Archive for Novembre, 2009

Nov 26 2009

anf panf anf panf

E allora non c’ho tempo non c’ho tempo. Ho appena deciso ufficialmente di eliminare dalle mie giornate il tempo che usavo per lamentarmi. Che oddio, non è che fosse poi molto ma secondo me riesco a racimolare un paio d’ore alla settimana. Certo, in questo modo cadono molte delle piacevolissime chiacchierate con le amiche costruite su te, scambi di diete inutili, pettegolezzi e lamentazioni. Allora potrei invece che eliminare la lamentatio ridurla alla metà. Ammettiamo solo la lamentazione inserita in contesto chiacchiericcio e malizioso.
Si facciamo così.
Proprio oggi parlavo anzi chattavo come una vera giovane con uno dei miei dadallievi e lo rimproveravo di non correre abbastanza appresso ai suoi sogni e forse il punto o almeno uno dei punti è proprio qua, affannarsi su questa bicicletta pesantissima, su e giù  per le colline di Londra, a ogni pedalata dire basta è l’ultima questa salita è troppo in salita io mollo e invece poi non mollare mai contrarre i muscoli tutti tutti tutti respirare a fatica sentire la gola che brucia e il moccio che scende dispettoso e intanto pedalare pedalare e arrivare alla fine della salita mollare le mani dal manubrio e buttarsi a tutta velocità giù per la discesa e ridere e cantare mentre per il freddo scendono lacrime semicongelate e la bicicletta va velocissima e tu mai mai mai penseresti che la discesa può finire, la discesa è per sempre il vento è piacevole i tuoi polmoni prendono fiato  i muscoli si rilassano e’ bellissimo.
Stai dentro questo lunghissimo momento di felicità e poi di colpo ecco comincia una nuova salita e già non hai più tempo per pensare alla discesa stringi la mandibola e pedali di nuovo.

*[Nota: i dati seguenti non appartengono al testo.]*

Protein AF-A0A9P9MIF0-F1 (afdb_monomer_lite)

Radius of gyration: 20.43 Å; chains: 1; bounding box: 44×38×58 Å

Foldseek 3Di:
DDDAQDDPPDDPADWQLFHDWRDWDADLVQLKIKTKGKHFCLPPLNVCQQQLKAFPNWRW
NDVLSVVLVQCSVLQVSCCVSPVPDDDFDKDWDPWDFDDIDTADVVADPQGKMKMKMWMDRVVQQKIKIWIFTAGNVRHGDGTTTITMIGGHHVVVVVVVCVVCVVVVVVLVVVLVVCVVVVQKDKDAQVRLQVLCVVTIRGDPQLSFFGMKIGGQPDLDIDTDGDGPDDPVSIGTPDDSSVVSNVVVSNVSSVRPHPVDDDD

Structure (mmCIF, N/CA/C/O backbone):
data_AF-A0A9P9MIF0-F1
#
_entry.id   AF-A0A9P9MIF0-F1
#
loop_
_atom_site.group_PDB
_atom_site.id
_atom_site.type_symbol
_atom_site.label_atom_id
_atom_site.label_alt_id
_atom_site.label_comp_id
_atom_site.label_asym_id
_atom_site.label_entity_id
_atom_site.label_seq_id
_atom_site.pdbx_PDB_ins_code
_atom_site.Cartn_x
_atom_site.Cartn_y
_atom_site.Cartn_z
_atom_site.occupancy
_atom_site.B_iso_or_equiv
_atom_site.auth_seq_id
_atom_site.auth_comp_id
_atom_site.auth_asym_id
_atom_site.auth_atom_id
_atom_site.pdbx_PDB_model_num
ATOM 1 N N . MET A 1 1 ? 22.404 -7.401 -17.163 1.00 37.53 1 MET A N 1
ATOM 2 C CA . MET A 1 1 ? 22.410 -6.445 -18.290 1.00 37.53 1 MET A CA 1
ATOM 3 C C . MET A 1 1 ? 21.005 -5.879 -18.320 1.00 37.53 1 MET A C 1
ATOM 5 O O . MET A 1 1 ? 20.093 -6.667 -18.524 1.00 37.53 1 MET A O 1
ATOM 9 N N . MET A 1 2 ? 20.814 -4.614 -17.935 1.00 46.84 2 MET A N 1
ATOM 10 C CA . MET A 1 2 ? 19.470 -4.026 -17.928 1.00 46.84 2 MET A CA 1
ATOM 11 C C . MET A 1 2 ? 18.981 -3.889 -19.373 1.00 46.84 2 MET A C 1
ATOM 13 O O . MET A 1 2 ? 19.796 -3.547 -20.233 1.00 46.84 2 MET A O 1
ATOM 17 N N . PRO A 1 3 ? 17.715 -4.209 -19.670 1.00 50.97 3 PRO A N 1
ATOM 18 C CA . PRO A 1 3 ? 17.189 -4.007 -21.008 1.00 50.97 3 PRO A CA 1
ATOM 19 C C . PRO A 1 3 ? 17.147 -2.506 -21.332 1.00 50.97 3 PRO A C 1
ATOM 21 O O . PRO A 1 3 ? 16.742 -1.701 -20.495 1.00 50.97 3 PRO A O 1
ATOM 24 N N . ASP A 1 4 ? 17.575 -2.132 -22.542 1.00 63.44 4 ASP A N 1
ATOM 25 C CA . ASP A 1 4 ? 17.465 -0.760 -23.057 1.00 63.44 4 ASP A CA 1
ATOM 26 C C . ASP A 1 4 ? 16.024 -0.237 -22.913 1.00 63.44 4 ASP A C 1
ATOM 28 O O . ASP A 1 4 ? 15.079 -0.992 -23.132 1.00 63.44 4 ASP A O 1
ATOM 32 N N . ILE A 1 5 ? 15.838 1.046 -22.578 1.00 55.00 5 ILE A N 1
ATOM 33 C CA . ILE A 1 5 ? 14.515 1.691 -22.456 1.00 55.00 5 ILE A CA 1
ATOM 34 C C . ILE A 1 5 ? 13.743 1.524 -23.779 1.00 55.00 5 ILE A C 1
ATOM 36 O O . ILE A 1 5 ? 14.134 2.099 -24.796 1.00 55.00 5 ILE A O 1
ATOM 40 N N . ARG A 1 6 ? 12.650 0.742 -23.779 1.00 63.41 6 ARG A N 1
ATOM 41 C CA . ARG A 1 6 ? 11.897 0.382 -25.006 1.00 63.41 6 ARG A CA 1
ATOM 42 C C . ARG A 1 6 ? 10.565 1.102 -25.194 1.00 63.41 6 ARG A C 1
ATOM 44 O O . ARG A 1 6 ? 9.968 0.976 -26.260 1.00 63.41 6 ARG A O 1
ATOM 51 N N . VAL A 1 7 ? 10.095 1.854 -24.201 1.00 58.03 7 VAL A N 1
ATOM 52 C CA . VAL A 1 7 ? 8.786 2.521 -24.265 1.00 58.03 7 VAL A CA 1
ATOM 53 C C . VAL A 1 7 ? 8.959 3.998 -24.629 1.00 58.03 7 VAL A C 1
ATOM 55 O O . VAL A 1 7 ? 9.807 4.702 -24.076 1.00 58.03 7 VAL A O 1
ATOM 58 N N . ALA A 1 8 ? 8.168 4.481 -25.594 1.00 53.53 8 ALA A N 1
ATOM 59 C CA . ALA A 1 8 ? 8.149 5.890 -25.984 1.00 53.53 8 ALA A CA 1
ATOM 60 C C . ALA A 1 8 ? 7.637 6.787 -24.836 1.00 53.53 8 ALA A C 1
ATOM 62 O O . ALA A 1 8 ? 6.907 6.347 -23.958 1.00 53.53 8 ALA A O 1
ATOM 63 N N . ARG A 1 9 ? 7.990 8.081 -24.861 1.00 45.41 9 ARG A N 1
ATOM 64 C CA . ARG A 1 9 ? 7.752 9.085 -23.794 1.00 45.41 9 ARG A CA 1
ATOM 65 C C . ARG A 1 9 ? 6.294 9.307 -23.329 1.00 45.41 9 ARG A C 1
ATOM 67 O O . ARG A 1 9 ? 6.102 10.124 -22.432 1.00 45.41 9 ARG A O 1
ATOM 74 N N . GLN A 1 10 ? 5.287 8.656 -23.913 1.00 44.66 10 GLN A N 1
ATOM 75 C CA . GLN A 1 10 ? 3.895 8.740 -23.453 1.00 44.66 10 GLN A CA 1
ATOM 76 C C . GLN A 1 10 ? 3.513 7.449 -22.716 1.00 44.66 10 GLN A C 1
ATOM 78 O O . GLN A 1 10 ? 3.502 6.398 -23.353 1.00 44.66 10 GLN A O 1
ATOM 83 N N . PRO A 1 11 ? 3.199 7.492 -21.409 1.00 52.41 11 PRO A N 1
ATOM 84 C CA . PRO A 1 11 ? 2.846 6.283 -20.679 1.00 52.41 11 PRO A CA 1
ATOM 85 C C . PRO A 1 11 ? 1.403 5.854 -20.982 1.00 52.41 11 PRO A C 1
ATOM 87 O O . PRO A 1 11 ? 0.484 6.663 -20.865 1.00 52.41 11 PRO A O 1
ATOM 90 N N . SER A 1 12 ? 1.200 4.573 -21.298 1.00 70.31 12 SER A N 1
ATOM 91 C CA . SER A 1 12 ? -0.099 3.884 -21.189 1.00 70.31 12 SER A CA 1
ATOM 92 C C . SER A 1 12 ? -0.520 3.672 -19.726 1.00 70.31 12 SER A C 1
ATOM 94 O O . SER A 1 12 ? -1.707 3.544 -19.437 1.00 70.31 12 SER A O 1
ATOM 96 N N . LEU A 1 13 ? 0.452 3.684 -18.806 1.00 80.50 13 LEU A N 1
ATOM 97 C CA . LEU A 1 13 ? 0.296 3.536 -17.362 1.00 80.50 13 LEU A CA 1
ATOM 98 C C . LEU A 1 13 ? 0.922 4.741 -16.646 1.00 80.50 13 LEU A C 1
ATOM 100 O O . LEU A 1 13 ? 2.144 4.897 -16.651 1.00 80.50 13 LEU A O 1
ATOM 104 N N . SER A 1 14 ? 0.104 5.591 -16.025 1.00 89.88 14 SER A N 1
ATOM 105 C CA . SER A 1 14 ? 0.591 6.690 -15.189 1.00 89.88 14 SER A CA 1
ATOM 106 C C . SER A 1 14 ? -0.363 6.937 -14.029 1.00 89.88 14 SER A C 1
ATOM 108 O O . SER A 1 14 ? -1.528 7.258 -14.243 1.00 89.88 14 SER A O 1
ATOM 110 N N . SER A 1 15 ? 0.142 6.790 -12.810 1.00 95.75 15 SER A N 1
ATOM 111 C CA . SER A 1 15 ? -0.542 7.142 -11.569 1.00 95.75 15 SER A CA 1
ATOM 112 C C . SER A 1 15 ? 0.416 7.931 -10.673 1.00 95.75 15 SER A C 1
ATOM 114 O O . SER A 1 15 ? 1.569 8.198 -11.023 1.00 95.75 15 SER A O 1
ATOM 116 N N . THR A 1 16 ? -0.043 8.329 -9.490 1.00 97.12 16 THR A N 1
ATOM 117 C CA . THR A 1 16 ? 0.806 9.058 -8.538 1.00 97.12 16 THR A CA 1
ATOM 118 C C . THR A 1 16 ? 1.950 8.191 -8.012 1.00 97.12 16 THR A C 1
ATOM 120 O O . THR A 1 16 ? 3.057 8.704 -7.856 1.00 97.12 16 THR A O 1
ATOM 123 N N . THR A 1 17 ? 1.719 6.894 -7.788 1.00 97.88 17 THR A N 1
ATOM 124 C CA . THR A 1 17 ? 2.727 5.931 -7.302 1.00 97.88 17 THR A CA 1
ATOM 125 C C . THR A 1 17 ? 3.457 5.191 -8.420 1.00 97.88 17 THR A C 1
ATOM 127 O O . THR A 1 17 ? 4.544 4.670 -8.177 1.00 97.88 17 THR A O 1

Così questi giorni sono tutto un pedalare e un correre appresso ai miei piccoli sogni quotidiani, perchè sogni grandi, quei sogni che avevo a vent’anni, non ce li ho più. Ma i piccoli sogni di ogni giorno mi riempiono la vita e se riesco a collegarli l’uno all’altro viene fuori la collana coloratissima delle promesse che si fanno un giorno e si mantengono il giorno dopo o entro massimo una settimana. Molte perline le perdo per la strada ma in fondo se si perdono va bene così, il più delle volte non val la pena di mettersi a cercarle, altre perline arriveranno.

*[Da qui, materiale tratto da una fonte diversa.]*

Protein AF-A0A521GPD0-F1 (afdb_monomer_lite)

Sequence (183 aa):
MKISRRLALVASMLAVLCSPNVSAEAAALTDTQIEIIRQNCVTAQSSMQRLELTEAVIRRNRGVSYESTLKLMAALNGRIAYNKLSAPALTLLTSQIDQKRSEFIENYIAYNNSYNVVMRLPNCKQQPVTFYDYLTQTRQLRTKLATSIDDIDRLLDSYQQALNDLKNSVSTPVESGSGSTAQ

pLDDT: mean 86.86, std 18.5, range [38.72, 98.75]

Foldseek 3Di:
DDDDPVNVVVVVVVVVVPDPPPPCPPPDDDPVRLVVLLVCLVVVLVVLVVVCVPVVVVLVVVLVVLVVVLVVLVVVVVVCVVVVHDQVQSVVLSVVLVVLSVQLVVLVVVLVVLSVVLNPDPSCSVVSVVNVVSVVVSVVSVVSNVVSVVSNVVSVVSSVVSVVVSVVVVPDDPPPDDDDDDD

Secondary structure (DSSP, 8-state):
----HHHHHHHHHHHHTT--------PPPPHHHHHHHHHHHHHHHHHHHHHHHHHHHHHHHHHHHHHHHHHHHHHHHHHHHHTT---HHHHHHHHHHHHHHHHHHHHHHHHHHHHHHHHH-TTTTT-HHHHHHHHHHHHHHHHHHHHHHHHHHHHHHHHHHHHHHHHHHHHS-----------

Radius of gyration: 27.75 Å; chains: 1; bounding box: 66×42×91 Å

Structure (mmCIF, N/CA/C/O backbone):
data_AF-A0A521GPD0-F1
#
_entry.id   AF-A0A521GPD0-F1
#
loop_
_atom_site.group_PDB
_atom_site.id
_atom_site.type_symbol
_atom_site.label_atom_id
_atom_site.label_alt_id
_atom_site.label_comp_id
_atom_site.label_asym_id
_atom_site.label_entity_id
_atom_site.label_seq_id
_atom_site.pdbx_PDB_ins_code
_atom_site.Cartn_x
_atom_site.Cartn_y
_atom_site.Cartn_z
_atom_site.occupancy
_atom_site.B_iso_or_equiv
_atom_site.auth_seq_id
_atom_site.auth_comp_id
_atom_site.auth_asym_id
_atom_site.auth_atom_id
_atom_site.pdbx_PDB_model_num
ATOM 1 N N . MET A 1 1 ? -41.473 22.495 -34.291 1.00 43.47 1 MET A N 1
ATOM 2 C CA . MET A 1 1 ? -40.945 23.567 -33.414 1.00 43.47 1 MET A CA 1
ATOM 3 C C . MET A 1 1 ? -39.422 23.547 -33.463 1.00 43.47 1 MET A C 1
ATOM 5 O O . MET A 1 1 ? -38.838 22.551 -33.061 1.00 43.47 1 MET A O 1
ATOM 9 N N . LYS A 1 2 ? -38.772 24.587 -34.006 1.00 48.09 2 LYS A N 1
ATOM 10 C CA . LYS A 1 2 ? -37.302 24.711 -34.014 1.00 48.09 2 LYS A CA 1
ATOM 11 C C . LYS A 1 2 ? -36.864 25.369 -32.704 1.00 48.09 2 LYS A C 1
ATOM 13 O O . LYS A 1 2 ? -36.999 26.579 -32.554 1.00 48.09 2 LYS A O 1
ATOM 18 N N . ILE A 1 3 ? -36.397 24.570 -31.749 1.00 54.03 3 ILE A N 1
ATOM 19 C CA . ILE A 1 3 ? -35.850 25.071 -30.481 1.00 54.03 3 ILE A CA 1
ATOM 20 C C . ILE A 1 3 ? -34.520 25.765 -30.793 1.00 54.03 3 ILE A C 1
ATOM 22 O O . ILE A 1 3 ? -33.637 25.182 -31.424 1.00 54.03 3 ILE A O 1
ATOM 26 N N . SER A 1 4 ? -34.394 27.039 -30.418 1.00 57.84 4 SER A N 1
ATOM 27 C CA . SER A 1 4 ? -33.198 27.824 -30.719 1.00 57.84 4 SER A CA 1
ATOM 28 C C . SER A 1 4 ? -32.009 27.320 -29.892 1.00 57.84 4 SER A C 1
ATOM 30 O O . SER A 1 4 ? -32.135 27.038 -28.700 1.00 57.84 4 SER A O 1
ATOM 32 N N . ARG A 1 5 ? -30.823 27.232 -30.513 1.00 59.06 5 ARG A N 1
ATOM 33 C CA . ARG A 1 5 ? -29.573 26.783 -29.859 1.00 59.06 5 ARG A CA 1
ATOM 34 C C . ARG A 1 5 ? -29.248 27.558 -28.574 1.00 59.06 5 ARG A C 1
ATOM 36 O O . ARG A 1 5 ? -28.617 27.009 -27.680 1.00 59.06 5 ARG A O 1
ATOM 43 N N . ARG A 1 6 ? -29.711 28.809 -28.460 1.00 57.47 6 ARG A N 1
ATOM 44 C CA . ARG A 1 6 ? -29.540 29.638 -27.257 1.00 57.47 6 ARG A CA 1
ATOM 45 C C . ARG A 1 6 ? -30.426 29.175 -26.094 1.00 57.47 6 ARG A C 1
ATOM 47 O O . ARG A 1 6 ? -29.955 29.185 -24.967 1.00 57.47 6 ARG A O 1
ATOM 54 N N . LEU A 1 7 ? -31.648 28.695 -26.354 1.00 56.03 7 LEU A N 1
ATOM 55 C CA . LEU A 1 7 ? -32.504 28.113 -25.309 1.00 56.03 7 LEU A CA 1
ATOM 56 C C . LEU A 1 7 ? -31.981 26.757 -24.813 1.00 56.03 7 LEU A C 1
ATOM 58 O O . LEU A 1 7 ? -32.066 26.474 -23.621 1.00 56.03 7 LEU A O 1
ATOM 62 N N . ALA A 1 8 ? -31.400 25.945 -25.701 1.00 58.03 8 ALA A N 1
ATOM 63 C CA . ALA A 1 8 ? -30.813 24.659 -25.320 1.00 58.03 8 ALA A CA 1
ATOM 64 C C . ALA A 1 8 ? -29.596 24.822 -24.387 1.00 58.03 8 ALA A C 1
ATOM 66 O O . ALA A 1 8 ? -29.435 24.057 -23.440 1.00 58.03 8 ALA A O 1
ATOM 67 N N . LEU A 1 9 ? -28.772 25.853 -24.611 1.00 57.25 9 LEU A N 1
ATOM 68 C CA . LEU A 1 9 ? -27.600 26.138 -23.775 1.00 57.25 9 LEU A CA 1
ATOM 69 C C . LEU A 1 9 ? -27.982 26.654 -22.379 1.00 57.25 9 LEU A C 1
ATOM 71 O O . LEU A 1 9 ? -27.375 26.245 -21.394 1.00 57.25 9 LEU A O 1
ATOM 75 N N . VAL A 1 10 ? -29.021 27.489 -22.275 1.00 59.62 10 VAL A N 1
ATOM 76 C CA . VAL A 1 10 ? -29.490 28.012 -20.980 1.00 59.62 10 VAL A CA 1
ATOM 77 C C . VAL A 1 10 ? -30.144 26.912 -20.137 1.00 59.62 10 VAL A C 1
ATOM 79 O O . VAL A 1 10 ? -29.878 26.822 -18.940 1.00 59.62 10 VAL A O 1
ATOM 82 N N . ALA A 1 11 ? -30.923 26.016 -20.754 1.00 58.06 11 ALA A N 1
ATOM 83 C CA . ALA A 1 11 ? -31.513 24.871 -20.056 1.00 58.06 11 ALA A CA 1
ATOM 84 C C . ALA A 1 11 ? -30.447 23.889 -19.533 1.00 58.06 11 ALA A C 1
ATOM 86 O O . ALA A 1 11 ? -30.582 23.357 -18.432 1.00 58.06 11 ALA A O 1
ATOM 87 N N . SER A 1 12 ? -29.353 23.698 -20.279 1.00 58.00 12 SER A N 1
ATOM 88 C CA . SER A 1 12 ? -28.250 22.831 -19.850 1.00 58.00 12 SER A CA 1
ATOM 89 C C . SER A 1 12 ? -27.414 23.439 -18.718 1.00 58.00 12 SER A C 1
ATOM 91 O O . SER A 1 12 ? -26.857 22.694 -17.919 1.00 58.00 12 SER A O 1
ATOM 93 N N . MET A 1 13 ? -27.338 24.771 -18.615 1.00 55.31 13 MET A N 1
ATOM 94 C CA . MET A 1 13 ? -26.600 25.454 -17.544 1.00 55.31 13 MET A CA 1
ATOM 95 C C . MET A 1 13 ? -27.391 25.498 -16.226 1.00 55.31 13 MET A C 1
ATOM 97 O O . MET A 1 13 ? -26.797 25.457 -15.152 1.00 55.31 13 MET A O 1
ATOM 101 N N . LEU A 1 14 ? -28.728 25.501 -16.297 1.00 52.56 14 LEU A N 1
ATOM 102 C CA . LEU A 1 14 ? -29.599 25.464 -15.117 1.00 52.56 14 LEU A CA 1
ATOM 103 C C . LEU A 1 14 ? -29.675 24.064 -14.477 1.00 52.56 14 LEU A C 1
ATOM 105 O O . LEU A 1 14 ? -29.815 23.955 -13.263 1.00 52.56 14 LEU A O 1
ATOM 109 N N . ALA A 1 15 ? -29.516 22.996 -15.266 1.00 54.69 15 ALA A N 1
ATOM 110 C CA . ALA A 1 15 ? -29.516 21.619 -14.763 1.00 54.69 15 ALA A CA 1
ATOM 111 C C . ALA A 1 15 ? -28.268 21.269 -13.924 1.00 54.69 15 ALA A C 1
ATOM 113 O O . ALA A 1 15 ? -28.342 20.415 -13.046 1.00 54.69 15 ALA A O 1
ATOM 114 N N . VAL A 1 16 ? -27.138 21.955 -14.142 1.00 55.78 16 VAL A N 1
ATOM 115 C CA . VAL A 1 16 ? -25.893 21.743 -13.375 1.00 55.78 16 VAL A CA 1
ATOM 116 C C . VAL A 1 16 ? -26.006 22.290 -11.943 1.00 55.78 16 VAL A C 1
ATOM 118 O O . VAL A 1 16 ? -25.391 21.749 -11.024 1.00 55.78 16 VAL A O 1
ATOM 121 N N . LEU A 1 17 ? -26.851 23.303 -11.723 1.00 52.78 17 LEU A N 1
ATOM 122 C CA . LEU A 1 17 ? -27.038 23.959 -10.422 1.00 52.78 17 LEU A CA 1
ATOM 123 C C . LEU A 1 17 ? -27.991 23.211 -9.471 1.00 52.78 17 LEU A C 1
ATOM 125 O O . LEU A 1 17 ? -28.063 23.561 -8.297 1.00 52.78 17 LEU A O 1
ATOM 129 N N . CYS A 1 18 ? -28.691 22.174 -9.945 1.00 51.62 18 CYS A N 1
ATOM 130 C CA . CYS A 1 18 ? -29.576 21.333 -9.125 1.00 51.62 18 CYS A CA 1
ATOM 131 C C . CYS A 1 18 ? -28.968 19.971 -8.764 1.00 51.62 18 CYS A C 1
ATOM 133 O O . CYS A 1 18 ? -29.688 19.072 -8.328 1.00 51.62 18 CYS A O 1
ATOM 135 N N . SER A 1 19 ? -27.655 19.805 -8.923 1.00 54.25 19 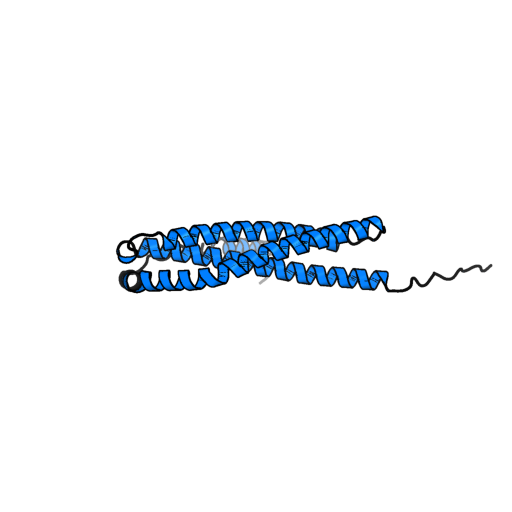SER A N 1
ATOM 136 C CA . SER A 1 19 ? -26.965 18.626 -8.399 1.00 54.25 19 SER A CA 1
ATOM 137 C C . SER A 1 19 ? -27.094 18.635 -6.869 1.00 54.25 19 SER A C 1
ATOM 139 O O . SER A 1 19 ? -26.651 19.605 -6.249 1.00 54.25 19 SER A O 1
ATOM 141 N N . PRO A 1 20 ? -27.696 17.618 -6.224 1.00 57.09 20 PRO A N 1
ATOM 142 C CA . PRO A 1 20 ? -27.666 17.540 -4.774 1.00 57.09 20 PRO A CA 1
ATOM 143 C C . PRO A 1 20 ? -26.202 17.436 -4.345 1.00 57.09 20 PRO A C 1
ATOM 145 O O . PRO A 1 20 ? -25.502 16.489 -4.703 1.00 57.09 20 PRO A O 1
ATOM 148 N N . ASN A 1 21 ? -25.732 18.426 -3.588 1.00 50.78 21 ASN A N 1
ATOM 149 C CA . ASN A 1 21 ? -24.489 18.303 -2.845 1.00 50.78 21 ASN A CA 1
ATOM 150 C C . ASN A 1 21 ? -24.694 17.174 -1.832 1.00 50.78 21 ASN A C 1
ATOM 152 O O . ASN A 1 21 ? -25.331 17.369 -0.798 1.00 50.78 21 ASN A O 1
ATOM 156 N N . VAL A 1 22 ? -24.196 15.977 -2.142 1.00 47.78 22 VAL A N 1
ATOM 157 C CA . VAL A 1 22 ? -24.116 14.880 -1.176 1.00 47.78 22 VAL A CA 1
ATOM 158 C C . VAL A 1 22 ? -22.993 15.234 -0.209 1.00 47.78 22 VAL A C 1
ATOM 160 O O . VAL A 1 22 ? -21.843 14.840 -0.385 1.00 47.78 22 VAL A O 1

Anf panf  anf panf  su e giù col sudore che mi appiccica la canottiera alla schiena, questa vitaccia è faticosa e spesso volentieri volentierissimo vorrei scendere dalla bicicletta e invece ho la bicicletta e pedalo.
Ecco in realtà avrei voluto scrivere almeno di altre due cose importantissima ma insomma m’è venuto così questo post pieno di inspiegabile speranza e dunque che nessuno si lamenti se sparisco un po’ ogni tanto, sono impegnata a correre dietro ai miei sogni.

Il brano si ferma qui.